Exercise → How many lines in these entries contain the string "Radius"? Reply with the number alone.

Given data →
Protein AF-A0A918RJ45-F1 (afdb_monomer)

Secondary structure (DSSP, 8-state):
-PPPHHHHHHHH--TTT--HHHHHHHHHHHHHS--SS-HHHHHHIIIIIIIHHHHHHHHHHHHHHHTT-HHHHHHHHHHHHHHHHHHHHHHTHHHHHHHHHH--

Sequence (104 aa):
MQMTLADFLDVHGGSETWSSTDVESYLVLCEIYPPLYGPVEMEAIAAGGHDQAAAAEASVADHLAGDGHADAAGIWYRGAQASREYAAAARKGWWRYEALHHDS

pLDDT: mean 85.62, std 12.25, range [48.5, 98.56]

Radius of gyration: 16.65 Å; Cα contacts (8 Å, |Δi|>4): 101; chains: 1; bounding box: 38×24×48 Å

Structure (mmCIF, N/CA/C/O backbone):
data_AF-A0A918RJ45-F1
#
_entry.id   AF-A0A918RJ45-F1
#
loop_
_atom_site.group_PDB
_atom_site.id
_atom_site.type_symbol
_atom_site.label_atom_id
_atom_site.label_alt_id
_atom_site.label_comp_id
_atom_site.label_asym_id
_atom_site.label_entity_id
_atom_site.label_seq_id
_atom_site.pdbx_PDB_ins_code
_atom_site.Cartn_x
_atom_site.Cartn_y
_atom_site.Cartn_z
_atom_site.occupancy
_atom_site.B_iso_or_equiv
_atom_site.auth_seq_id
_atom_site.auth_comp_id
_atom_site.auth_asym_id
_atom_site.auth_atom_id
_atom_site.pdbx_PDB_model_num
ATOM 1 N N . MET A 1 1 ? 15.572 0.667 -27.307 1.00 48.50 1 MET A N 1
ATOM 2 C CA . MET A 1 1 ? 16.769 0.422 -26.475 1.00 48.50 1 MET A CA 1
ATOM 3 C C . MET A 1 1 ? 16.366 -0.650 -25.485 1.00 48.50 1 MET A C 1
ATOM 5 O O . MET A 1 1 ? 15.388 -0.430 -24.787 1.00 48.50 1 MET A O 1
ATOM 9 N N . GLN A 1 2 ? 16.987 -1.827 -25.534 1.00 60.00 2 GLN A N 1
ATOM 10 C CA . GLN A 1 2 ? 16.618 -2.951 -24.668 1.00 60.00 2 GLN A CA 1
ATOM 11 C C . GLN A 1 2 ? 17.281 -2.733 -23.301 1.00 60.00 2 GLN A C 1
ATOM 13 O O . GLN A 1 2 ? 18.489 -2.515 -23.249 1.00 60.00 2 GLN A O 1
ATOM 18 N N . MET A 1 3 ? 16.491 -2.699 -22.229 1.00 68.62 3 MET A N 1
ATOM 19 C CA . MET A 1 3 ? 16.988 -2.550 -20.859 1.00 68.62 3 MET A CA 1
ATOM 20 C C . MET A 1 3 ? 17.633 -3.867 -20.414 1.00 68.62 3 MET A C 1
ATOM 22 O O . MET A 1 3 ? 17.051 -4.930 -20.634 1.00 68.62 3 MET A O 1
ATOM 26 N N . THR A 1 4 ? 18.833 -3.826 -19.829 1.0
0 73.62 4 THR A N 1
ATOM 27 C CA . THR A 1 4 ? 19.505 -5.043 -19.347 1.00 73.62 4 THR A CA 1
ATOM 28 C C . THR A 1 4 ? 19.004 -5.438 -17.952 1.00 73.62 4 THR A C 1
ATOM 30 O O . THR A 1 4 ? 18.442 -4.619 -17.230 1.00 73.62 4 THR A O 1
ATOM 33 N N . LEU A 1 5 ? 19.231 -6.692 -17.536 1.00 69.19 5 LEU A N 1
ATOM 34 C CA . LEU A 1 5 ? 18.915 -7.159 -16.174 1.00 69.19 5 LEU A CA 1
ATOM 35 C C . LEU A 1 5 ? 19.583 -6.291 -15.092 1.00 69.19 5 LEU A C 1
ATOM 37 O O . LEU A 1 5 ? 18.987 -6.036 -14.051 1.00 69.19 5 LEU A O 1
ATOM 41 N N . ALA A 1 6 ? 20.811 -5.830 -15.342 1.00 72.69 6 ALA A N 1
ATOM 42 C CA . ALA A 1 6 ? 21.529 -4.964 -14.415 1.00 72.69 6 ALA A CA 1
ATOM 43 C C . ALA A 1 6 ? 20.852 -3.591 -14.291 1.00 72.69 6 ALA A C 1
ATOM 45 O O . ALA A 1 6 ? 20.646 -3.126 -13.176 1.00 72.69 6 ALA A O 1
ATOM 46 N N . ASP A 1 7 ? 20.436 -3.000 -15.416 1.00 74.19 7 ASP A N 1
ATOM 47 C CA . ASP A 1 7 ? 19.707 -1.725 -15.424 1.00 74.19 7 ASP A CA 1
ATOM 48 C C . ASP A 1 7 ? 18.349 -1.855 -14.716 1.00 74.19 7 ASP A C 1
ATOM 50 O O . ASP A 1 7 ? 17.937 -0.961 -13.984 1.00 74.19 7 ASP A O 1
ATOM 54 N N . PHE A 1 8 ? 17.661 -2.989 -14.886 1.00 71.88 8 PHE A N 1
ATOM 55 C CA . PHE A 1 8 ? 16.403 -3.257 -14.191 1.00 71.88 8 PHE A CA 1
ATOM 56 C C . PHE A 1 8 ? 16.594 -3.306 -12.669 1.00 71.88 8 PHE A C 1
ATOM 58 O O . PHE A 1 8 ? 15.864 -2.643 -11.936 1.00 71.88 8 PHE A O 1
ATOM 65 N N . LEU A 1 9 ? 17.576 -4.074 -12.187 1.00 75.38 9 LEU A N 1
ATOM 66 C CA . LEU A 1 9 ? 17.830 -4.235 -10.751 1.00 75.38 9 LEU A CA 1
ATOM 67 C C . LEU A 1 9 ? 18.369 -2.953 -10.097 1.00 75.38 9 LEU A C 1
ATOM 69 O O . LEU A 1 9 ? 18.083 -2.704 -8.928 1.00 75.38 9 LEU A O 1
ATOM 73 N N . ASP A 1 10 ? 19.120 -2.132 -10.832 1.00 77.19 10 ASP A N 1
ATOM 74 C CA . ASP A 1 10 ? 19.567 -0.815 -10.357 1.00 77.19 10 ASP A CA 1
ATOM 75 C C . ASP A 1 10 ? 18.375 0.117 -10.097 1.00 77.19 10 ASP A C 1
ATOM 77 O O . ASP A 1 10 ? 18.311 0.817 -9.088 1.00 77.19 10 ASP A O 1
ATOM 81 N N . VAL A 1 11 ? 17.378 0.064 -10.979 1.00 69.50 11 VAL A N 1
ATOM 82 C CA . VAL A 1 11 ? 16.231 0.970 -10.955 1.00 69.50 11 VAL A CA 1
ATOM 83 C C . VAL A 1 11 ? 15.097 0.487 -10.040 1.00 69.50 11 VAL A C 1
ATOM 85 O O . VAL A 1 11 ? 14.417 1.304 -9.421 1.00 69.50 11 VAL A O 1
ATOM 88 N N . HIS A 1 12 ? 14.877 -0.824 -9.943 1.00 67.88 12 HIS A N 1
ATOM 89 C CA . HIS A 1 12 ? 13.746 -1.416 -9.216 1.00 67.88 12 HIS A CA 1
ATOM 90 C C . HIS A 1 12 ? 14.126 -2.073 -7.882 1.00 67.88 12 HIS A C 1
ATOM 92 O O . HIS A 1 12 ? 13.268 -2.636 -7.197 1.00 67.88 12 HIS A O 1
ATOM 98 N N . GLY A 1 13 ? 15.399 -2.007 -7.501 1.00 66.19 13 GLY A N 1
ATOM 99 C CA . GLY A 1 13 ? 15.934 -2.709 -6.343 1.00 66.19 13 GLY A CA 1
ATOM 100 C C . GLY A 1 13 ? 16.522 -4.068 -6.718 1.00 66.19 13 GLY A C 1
* * *
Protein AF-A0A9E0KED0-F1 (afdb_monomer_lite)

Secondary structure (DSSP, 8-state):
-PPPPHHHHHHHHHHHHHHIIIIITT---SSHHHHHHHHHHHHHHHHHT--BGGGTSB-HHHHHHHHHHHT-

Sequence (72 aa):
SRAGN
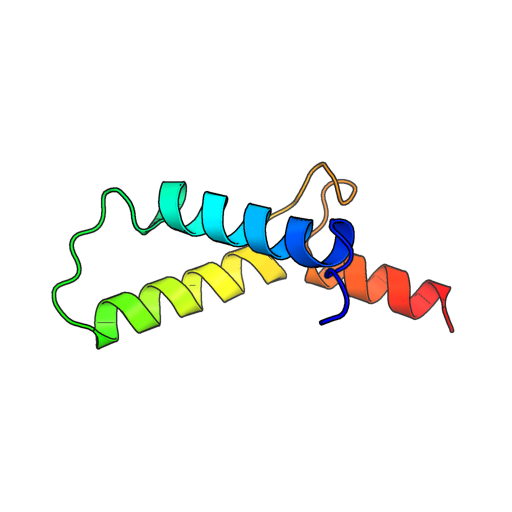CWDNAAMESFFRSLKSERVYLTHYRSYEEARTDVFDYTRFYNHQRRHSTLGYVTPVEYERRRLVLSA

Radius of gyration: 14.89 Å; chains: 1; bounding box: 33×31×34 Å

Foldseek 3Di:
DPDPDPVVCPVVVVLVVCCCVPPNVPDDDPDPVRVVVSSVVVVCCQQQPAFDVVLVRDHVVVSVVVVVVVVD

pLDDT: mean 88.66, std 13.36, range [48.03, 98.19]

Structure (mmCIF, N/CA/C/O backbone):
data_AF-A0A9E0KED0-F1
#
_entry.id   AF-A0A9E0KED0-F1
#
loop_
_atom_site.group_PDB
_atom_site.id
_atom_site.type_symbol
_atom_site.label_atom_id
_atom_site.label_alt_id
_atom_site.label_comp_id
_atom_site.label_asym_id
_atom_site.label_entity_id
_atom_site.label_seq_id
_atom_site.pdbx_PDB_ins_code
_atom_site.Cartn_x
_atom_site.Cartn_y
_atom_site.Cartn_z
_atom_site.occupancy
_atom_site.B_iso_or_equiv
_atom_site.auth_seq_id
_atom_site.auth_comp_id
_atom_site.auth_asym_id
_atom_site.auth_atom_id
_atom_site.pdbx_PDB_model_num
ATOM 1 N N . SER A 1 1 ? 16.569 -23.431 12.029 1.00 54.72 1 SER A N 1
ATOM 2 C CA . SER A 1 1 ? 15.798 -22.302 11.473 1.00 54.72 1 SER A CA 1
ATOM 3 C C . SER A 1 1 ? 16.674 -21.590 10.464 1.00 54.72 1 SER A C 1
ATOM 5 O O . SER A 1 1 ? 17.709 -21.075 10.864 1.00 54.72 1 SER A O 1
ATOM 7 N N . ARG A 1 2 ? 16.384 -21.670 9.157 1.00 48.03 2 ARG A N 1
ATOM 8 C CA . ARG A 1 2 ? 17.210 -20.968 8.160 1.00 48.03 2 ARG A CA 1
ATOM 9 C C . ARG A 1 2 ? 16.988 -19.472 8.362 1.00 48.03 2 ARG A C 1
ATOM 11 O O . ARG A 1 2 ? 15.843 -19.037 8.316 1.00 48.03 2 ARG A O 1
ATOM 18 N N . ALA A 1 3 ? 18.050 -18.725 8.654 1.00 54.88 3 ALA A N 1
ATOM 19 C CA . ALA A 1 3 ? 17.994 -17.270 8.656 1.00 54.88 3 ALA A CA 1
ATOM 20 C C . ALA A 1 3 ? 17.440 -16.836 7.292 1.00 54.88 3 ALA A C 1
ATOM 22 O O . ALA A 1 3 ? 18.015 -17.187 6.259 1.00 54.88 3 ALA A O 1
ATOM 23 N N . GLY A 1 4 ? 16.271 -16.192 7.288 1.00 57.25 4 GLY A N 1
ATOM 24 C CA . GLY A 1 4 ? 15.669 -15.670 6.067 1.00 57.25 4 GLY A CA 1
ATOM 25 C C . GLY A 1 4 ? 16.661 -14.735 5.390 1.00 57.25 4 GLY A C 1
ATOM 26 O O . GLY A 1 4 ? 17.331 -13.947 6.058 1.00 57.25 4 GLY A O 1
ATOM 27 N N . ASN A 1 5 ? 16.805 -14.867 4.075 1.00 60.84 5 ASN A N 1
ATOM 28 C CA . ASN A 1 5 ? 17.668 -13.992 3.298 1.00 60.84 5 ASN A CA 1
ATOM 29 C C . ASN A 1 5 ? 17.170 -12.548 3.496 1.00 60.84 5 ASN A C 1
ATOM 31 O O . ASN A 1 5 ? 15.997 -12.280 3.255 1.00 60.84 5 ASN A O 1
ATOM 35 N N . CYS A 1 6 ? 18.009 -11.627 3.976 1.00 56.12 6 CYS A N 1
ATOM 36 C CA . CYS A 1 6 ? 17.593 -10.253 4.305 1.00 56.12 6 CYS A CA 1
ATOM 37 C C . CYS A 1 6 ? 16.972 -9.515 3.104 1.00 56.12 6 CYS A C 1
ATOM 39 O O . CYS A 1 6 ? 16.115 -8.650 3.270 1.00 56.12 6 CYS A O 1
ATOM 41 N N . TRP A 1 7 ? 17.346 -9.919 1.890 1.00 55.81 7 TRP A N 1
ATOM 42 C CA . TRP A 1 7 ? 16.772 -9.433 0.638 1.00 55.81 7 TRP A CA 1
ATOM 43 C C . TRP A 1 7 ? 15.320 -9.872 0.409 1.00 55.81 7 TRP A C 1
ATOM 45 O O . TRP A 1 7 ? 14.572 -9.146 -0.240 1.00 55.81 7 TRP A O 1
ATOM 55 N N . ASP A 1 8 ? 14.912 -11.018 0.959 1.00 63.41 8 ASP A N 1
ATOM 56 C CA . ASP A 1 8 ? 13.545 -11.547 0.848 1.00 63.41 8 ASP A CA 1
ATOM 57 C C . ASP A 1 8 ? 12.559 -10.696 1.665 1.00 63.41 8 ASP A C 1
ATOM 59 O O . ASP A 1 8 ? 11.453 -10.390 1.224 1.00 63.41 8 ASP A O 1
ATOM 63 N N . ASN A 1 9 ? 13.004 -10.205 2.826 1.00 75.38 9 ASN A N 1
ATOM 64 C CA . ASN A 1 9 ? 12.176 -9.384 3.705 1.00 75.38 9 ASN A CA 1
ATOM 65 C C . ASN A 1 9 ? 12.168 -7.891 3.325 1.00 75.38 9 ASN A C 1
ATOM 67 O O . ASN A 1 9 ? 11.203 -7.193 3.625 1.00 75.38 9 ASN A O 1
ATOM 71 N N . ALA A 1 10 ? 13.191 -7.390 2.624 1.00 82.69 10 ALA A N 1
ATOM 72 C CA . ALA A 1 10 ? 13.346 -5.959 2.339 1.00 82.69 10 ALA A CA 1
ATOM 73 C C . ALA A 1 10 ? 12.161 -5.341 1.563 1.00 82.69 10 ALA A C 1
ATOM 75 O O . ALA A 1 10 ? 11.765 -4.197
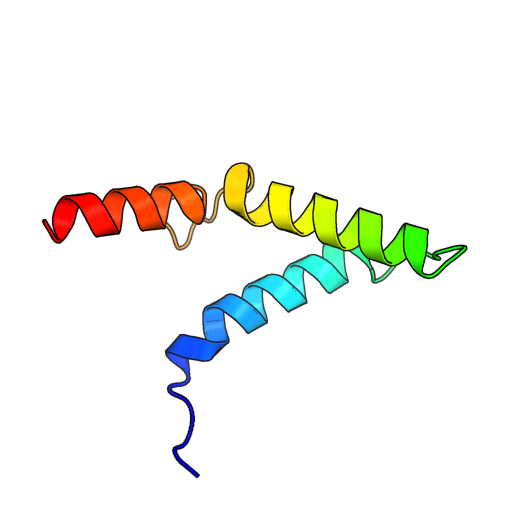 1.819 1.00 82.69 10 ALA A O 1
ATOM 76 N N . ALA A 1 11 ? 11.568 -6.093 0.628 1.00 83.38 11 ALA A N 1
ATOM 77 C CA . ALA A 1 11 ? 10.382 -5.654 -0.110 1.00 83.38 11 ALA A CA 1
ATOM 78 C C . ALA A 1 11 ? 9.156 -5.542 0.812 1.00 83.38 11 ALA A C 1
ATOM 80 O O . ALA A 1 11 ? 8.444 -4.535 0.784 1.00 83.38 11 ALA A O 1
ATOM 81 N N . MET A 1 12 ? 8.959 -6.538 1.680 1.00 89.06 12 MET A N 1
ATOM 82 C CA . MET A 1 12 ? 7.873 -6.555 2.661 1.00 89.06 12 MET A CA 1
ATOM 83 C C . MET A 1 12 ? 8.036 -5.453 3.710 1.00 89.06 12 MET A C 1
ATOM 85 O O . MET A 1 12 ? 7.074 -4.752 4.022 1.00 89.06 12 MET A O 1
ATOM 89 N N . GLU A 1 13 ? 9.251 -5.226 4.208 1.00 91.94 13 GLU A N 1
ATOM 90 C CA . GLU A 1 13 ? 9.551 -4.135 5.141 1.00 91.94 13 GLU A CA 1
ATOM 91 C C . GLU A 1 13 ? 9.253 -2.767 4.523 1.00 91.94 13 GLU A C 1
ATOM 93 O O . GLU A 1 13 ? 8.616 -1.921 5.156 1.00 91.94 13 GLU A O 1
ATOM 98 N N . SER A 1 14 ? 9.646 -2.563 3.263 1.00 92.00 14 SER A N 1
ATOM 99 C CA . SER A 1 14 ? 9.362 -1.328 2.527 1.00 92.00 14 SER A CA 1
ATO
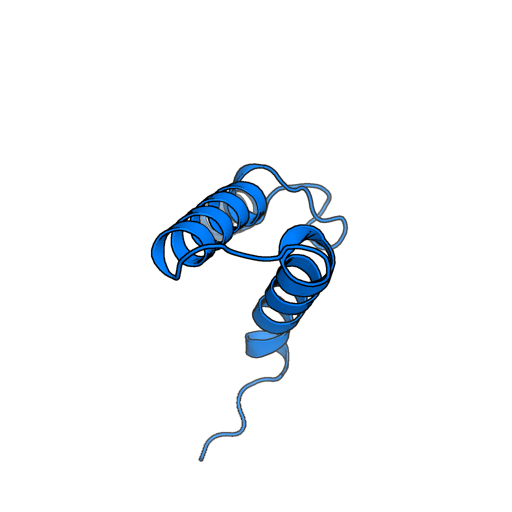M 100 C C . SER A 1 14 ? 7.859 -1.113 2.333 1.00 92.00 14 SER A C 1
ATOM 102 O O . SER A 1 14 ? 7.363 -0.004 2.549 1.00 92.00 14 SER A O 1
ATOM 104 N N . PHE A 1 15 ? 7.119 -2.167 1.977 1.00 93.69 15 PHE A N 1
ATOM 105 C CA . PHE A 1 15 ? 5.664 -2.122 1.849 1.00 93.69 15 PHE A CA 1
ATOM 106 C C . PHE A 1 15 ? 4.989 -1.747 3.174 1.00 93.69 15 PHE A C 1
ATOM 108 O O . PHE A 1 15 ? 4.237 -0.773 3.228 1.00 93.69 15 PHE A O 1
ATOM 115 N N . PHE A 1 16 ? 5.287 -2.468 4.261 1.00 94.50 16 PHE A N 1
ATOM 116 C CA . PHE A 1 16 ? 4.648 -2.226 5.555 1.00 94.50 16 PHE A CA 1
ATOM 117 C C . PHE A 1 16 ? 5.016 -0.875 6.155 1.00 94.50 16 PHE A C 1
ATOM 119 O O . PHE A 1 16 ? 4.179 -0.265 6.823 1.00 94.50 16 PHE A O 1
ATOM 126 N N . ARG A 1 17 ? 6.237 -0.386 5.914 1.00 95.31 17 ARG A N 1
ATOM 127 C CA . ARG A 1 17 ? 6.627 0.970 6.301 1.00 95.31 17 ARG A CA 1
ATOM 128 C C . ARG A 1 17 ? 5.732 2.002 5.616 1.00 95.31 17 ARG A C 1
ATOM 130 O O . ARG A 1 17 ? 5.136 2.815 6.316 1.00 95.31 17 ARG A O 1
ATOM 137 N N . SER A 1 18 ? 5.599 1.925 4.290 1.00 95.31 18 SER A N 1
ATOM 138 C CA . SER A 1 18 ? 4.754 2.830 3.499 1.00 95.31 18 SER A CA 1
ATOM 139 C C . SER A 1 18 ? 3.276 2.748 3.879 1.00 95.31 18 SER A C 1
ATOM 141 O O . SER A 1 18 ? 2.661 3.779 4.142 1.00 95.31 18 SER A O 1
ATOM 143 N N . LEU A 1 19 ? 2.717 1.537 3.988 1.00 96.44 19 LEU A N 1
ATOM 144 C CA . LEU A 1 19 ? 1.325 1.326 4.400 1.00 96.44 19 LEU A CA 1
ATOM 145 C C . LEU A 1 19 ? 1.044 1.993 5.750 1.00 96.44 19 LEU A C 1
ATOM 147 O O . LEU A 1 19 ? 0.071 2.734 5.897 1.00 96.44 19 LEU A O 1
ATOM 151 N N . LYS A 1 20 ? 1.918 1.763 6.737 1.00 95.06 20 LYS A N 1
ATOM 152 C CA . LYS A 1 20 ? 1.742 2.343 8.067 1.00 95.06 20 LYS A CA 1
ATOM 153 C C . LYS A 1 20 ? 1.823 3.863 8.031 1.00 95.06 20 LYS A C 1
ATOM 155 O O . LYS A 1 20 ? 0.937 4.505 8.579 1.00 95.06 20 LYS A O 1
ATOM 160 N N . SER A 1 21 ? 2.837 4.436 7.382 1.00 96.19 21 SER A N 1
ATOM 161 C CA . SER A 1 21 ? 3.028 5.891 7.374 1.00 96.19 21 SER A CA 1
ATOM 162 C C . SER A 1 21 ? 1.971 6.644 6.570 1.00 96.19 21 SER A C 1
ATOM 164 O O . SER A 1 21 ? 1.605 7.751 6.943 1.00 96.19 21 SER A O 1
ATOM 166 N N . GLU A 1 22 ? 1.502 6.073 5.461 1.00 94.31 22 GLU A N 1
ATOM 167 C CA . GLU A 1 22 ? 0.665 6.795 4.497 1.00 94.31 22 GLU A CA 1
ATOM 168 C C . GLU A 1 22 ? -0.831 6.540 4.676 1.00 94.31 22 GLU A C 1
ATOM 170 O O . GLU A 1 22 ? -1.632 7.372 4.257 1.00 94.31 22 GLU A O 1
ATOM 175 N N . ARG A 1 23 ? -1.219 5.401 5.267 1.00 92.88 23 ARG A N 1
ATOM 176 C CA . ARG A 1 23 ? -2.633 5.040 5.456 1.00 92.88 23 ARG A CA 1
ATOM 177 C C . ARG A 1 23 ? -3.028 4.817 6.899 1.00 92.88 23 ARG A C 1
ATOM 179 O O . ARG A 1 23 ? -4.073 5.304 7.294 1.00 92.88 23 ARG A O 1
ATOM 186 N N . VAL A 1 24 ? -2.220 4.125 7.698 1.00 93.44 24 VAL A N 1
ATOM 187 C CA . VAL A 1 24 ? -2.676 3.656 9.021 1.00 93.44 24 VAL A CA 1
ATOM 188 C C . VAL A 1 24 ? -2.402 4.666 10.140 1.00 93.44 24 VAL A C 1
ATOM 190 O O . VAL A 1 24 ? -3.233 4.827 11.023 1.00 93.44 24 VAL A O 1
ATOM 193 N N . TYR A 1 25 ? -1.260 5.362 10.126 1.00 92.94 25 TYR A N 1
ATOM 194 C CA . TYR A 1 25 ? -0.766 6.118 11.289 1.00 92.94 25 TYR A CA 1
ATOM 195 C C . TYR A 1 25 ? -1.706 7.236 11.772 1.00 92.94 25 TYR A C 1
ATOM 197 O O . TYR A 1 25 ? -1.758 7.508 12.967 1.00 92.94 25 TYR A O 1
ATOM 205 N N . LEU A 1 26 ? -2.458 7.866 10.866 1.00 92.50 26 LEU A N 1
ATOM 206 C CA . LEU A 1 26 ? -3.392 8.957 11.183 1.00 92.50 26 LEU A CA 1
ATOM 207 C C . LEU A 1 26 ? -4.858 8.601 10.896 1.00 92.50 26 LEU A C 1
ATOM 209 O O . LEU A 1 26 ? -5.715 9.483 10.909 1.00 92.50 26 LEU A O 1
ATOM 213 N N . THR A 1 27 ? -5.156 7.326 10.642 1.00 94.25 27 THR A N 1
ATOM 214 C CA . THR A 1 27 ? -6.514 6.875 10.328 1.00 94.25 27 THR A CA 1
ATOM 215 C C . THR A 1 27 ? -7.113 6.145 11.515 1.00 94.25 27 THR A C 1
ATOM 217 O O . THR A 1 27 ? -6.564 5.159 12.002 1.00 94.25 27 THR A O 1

Result for this exercise → 2